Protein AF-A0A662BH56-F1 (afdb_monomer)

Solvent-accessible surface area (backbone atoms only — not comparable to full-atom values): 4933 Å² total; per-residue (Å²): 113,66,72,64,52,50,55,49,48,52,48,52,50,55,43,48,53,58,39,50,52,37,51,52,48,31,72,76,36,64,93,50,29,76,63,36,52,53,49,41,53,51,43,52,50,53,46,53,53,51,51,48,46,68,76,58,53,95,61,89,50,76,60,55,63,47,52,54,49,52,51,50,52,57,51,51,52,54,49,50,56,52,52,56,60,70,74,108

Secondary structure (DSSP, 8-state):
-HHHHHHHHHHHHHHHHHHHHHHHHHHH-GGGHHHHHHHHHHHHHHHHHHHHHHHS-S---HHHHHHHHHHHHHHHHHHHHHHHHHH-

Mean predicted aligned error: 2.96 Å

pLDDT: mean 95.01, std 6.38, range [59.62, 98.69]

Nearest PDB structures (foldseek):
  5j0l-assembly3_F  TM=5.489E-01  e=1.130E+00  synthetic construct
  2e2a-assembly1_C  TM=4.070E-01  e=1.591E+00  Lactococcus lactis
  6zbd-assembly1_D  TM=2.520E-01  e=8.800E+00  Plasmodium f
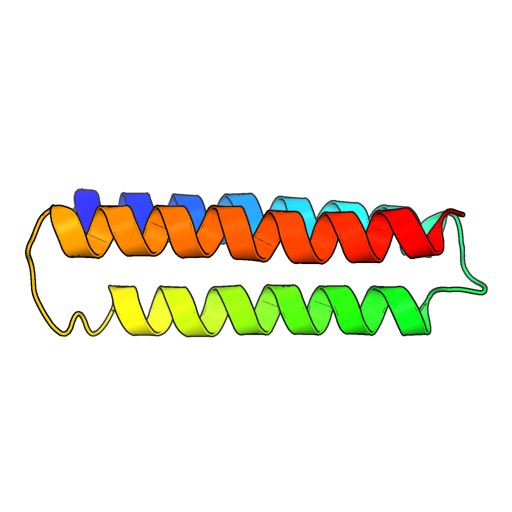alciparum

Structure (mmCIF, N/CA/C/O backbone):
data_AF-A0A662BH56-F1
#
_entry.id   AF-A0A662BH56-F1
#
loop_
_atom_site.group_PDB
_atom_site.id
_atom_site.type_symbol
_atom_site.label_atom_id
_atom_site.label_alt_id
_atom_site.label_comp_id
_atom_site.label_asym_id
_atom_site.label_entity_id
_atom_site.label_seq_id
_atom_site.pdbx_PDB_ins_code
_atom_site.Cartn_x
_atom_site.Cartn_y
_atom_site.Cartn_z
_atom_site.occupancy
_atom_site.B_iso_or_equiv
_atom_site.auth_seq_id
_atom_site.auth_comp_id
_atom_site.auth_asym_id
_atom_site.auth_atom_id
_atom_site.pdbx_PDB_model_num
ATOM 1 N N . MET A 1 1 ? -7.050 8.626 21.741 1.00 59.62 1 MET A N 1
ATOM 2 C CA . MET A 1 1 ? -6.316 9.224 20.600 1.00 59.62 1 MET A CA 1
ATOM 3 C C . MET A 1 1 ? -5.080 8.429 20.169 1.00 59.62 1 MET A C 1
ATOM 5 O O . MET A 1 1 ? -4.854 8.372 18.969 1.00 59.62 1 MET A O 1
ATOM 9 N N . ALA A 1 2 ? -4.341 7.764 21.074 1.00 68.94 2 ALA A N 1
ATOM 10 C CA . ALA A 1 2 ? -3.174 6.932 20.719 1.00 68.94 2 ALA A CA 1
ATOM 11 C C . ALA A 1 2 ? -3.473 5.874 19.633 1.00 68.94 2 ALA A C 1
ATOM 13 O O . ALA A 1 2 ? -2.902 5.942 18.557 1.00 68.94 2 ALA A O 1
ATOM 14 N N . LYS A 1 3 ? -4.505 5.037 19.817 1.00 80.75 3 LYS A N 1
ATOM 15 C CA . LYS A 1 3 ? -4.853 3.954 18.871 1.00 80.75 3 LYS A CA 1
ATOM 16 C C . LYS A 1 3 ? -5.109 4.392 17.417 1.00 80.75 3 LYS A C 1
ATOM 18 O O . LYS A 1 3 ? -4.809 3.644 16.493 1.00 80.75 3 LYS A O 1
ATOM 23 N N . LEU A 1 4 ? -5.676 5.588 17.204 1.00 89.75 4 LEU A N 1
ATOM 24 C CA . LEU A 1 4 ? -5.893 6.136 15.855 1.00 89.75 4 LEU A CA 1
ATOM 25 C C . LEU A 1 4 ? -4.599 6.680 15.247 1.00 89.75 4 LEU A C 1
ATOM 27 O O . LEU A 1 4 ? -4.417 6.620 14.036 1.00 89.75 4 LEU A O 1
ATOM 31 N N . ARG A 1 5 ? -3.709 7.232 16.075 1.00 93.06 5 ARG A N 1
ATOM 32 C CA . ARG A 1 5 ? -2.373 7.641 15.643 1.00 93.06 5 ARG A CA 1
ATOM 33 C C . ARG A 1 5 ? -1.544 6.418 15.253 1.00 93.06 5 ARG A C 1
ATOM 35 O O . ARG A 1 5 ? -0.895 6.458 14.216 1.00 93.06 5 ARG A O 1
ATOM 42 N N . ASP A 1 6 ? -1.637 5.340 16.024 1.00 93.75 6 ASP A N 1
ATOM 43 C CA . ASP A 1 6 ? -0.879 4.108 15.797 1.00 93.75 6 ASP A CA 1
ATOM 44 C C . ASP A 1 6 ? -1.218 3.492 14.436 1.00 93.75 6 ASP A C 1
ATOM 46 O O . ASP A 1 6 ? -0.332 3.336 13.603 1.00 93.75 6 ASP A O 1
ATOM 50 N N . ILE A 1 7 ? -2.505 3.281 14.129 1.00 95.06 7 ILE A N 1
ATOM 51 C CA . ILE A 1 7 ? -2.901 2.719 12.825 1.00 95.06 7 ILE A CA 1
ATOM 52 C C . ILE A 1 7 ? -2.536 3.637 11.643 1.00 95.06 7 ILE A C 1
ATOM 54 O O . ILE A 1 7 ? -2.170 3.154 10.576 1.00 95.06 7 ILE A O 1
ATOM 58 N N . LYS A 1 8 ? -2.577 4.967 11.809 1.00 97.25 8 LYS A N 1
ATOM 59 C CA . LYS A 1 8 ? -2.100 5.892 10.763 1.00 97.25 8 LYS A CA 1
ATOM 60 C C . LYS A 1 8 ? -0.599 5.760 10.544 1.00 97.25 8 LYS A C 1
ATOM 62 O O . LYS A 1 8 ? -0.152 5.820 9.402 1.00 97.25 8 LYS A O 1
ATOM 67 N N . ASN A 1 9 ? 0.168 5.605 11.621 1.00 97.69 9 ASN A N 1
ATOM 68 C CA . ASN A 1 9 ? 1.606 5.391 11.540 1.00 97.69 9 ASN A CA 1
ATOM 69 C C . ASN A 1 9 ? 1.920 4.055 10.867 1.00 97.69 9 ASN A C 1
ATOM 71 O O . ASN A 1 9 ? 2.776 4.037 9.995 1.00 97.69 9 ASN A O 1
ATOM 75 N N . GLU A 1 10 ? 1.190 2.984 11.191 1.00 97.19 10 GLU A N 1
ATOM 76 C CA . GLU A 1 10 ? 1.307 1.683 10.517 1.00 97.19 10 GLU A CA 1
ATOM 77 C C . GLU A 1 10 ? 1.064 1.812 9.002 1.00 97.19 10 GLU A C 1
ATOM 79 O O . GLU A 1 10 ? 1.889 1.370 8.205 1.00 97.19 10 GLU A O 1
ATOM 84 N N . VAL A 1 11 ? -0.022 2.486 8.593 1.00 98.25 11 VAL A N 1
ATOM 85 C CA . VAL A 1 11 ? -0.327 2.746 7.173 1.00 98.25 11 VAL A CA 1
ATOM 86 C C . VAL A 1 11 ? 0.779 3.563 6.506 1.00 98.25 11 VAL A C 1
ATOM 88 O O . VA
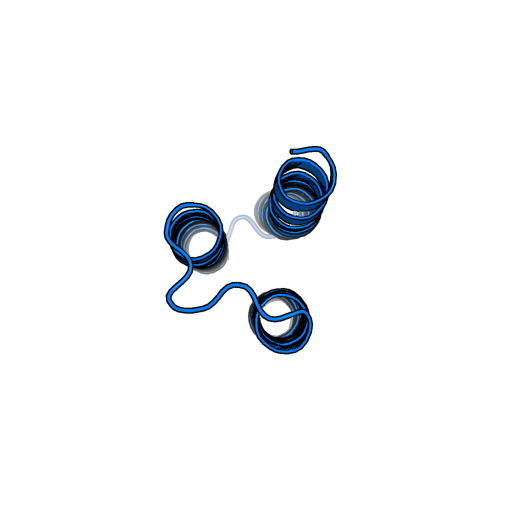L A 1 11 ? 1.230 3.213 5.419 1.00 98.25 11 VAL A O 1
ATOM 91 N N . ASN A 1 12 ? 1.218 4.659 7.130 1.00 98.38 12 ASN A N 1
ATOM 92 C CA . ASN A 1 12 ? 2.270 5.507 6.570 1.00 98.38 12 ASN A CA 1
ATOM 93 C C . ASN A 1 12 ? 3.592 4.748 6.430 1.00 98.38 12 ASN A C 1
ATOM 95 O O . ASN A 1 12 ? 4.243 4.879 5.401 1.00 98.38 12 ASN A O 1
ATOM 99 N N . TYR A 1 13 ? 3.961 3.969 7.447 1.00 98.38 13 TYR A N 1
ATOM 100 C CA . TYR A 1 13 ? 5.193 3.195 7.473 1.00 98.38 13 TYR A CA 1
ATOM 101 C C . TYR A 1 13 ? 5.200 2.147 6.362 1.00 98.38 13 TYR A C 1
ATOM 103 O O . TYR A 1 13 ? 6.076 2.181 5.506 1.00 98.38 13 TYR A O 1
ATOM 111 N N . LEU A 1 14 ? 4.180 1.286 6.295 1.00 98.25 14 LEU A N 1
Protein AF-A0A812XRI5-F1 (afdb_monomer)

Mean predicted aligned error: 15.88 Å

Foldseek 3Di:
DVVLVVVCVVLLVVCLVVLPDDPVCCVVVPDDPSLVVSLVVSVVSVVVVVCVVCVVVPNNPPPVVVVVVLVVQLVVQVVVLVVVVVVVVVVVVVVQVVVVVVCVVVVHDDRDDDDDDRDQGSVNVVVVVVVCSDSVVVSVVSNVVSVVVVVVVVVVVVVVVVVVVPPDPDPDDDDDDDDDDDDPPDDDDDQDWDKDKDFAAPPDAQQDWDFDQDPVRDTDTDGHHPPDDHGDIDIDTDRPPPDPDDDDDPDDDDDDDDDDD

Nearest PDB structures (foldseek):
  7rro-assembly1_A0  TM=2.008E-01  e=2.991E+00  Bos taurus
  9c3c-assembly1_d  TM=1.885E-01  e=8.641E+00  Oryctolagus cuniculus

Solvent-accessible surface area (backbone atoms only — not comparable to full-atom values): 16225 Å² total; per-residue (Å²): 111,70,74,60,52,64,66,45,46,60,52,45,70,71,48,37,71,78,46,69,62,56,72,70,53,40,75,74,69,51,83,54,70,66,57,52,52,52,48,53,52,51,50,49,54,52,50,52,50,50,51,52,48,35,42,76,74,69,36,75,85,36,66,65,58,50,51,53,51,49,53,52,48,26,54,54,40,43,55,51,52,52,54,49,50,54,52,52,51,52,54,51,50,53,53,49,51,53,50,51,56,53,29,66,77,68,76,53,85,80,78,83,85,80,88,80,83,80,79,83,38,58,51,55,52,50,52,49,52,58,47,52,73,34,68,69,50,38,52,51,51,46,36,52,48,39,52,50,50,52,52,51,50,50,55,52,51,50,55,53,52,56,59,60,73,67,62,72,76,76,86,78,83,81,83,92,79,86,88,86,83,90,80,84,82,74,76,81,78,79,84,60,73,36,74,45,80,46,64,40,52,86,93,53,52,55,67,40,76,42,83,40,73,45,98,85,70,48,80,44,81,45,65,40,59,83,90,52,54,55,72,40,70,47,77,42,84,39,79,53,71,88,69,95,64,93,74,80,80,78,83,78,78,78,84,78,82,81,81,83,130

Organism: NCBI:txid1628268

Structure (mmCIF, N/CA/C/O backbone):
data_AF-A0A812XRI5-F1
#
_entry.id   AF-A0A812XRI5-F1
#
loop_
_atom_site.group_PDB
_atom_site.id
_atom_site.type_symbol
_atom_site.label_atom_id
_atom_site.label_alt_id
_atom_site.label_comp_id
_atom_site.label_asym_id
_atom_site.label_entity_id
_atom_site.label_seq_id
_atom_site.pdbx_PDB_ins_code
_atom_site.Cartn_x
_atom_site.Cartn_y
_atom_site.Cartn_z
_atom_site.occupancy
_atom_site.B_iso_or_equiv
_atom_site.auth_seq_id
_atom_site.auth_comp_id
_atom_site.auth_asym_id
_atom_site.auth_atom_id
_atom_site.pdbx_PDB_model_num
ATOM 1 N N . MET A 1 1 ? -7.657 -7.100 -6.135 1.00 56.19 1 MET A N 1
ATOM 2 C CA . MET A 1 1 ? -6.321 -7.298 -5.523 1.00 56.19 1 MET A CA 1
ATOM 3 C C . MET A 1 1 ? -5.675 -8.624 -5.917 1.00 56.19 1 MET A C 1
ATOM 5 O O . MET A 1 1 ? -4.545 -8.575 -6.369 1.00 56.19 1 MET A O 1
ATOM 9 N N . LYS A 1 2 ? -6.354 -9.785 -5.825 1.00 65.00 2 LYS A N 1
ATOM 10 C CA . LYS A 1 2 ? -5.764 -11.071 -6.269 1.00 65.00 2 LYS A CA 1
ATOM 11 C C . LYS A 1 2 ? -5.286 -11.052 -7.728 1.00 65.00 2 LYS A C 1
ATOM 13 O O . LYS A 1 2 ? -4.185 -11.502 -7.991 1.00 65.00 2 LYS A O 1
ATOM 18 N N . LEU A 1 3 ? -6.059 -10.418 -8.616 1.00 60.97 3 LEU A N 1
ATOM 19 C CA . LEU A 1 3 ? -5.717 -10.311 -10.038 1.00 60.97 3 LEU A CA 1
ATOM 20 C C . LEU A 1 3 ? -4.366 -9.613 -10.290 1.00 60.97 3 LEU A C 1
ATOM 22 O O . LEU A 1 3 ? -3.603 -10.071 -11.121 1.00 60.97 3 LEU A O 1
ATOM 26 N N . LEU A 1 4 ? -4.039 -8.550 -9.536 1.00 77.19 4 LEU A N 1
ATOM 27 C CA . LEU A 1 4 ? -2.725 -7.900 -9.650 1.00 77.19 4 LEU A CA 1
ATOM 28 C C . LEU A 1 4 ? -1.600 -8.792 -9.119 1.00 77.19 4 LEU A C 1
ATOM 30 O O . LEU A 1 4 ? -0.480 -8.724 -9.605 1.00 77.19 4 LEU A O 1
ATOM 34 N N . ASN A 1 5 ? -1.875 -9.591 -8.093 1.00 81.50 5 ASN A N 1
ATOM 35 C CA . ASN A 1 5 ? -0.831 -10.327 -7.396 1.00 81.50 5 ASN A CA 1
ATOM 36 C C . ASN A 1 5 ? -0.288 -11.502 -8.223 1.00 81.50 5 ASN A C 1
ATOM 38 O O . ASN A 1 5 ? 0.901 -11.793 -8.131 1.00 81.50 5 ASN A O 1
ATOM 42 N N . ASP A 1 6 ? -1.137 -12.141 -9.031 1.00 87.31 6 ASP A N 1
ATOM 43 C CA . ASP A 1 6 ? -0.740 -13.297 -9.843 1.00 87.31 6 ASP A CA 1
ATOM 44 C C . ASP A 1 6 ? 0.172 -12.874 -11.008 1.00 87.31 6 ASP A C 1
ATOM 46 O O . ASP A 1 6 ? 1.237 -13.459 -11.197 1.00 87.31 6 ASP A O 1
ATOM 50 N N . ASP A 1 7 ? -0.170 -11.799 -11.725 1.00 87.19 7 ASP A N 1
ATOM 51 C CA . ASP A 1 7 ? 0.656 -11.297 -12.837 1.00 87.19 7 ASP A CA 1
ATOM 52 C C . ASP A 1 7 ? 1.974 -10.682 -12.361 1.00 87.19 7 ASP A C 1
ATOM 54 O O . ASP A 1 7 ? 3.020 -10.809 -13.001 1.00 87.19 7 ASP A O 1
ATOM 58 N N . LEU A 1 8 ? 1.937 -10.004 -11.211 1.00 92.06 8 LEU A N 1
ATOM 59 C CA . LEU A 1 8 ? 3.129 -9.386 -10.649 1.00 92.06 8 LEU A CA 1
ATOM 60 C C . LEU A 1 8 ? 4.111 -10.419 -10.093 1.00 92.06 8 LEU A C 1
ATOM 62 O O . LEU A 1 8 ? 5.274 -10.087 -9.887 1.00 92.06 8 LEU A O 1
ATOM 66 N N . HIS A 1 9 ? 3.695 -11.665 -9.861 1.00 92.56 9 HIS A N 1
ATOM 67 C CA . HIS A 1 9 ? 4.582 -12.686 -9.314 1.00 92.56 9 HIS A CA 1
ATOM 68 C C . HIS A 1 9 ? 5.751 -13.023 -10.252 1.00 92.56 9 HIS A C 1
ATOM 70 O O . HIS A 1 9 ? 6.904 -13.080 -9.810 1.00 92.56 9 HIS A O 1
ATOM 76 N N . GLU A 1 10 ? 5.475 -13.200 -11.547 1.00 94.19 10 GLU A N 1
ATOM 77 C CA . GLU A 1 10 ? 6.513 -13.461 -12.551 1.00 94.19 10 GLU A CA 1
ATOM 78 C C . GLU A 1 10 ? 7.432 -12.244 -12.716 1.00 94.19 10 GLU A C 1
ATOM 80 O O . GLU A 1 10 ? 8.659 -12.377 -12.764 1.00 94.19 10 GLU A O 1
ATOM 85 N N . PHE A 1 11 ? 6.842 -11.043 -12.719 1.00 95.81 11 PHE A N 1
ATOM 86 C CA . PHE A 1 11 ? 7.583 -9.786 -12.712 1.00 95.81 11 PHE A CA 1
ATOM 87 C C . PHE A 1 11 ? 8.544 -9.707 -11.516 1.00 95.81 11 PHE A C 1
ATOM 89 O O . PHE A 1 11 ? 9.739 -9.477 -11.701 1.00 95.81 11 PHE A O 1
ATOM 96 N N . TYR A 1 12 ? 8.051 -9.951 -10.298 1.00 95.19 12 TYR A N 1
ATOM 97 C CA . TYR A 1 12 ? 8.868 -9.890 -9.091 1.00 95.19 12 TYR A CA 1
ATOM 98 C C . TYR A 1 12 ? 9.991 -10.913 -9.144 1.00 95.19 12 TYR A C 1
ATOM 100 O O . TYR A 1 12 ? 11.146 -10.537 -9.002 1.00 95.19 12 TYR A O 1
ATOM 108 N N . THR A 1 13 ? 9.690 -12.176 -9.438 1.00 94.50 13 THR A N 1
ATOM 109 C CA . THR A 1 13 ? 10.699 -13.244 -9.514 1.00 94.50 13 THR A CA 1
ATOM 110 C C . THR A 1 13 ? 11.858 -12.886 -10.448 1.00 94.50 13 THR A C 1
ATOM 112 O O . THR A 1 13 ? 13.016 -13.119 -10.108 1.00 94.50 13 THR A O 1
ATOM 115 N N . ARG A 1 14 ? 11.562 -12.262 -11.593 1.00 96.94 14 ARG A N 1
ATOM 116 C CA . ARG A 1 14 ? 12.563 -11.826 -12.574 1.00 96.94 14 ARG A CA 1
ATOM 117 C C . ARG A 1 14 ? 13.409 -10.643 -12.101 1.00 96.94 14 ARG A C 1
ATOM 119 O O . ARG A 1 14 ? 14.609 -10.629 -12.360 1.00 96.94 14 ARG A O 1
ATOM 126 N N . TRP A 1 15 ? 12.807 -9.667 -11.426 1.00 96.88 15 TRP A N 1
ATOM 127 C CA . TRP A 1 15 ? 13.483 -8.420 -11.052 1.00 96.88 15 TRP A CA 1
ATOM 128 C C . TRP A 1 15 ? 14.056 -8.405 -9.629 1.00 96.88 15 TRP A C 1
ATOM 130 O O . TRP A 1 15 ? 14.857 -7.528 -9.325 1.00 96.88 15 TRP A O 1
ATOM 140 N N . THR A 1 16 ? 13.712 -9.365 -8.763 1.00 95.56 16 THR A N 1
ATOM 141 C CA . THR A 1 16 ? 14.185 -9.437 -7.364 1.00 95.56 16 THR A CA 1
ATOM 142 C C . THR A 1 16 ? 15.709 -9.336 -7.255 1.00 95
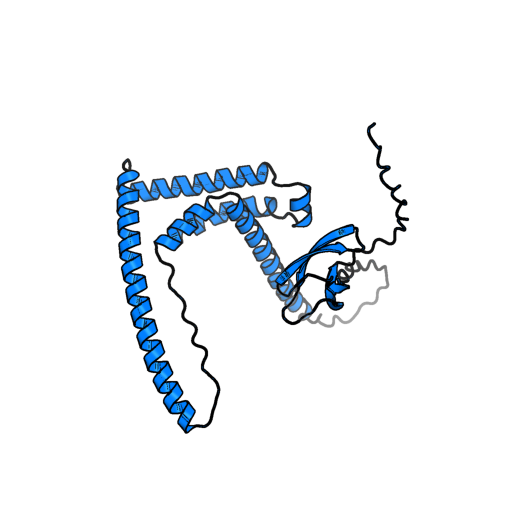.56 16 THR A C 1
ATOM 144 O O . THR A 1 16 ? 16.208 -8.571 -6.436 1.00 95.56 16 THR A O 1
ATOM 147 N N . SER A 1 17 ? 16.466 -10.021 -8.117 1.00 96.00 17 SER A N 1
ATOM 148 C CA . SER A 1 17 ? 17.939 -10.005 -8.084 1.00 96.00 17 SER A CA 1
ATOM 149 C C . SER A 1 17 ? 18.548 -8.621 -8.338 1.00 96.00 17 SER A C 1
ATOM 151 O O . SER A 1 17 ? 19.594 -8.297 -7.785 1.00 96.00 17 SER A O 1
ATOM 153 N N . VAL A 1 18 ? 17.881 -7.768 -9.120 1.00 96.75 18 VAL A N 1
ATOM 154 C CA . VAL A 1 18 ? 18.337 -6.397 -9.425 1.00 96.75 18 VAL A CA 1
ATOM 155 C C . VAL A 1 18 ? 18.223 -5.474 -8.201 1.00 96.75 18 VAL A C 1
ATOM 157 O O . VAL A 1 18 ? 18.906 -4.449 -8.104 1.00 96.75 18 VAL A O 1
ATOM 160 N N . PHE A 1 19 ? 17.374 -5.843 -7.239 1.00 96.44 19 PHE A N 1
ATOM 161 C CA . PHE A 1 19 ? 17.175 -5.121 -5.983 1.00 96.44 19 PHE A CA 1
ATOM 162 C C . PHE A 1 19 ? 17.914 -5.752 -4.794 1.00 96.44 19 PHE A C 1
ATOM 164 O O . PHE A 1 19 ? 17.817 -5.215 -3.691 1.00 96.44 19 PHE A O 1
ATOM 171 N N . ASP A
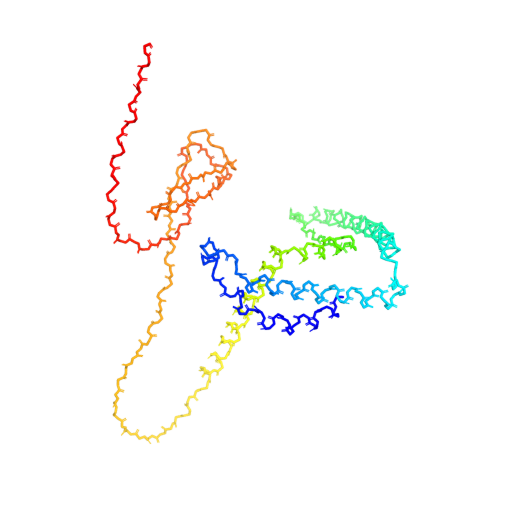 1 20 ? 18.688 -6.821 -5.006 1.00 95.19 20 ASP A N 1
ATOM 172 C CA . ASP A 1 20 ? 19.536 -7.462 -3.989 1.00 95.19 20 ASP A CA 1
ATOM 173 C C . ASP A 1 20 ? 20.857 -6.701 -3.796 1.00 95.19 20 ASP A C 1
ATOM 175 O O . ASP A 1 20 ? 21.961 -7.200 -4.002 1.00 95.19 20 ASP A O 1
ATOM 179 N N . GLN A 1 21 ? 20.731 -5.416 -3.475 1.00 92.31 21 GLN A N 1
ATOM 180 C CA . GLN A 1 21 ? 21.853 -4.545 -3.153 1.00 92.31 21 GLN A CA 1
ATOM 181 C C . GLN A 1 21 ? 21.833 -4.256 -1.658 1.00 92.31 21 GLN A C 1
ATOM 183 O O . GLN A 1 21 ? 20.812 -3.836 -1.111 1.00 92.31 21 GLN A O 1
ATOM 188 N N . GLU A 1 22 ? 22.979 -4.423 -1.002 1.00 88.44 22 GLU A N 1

+++

> Your instructions
Filter the records above for lines with "error".

> Answer space
Mean predicted aligned error: 2.96 Å
Mean predicted aligned error: 15.88 Å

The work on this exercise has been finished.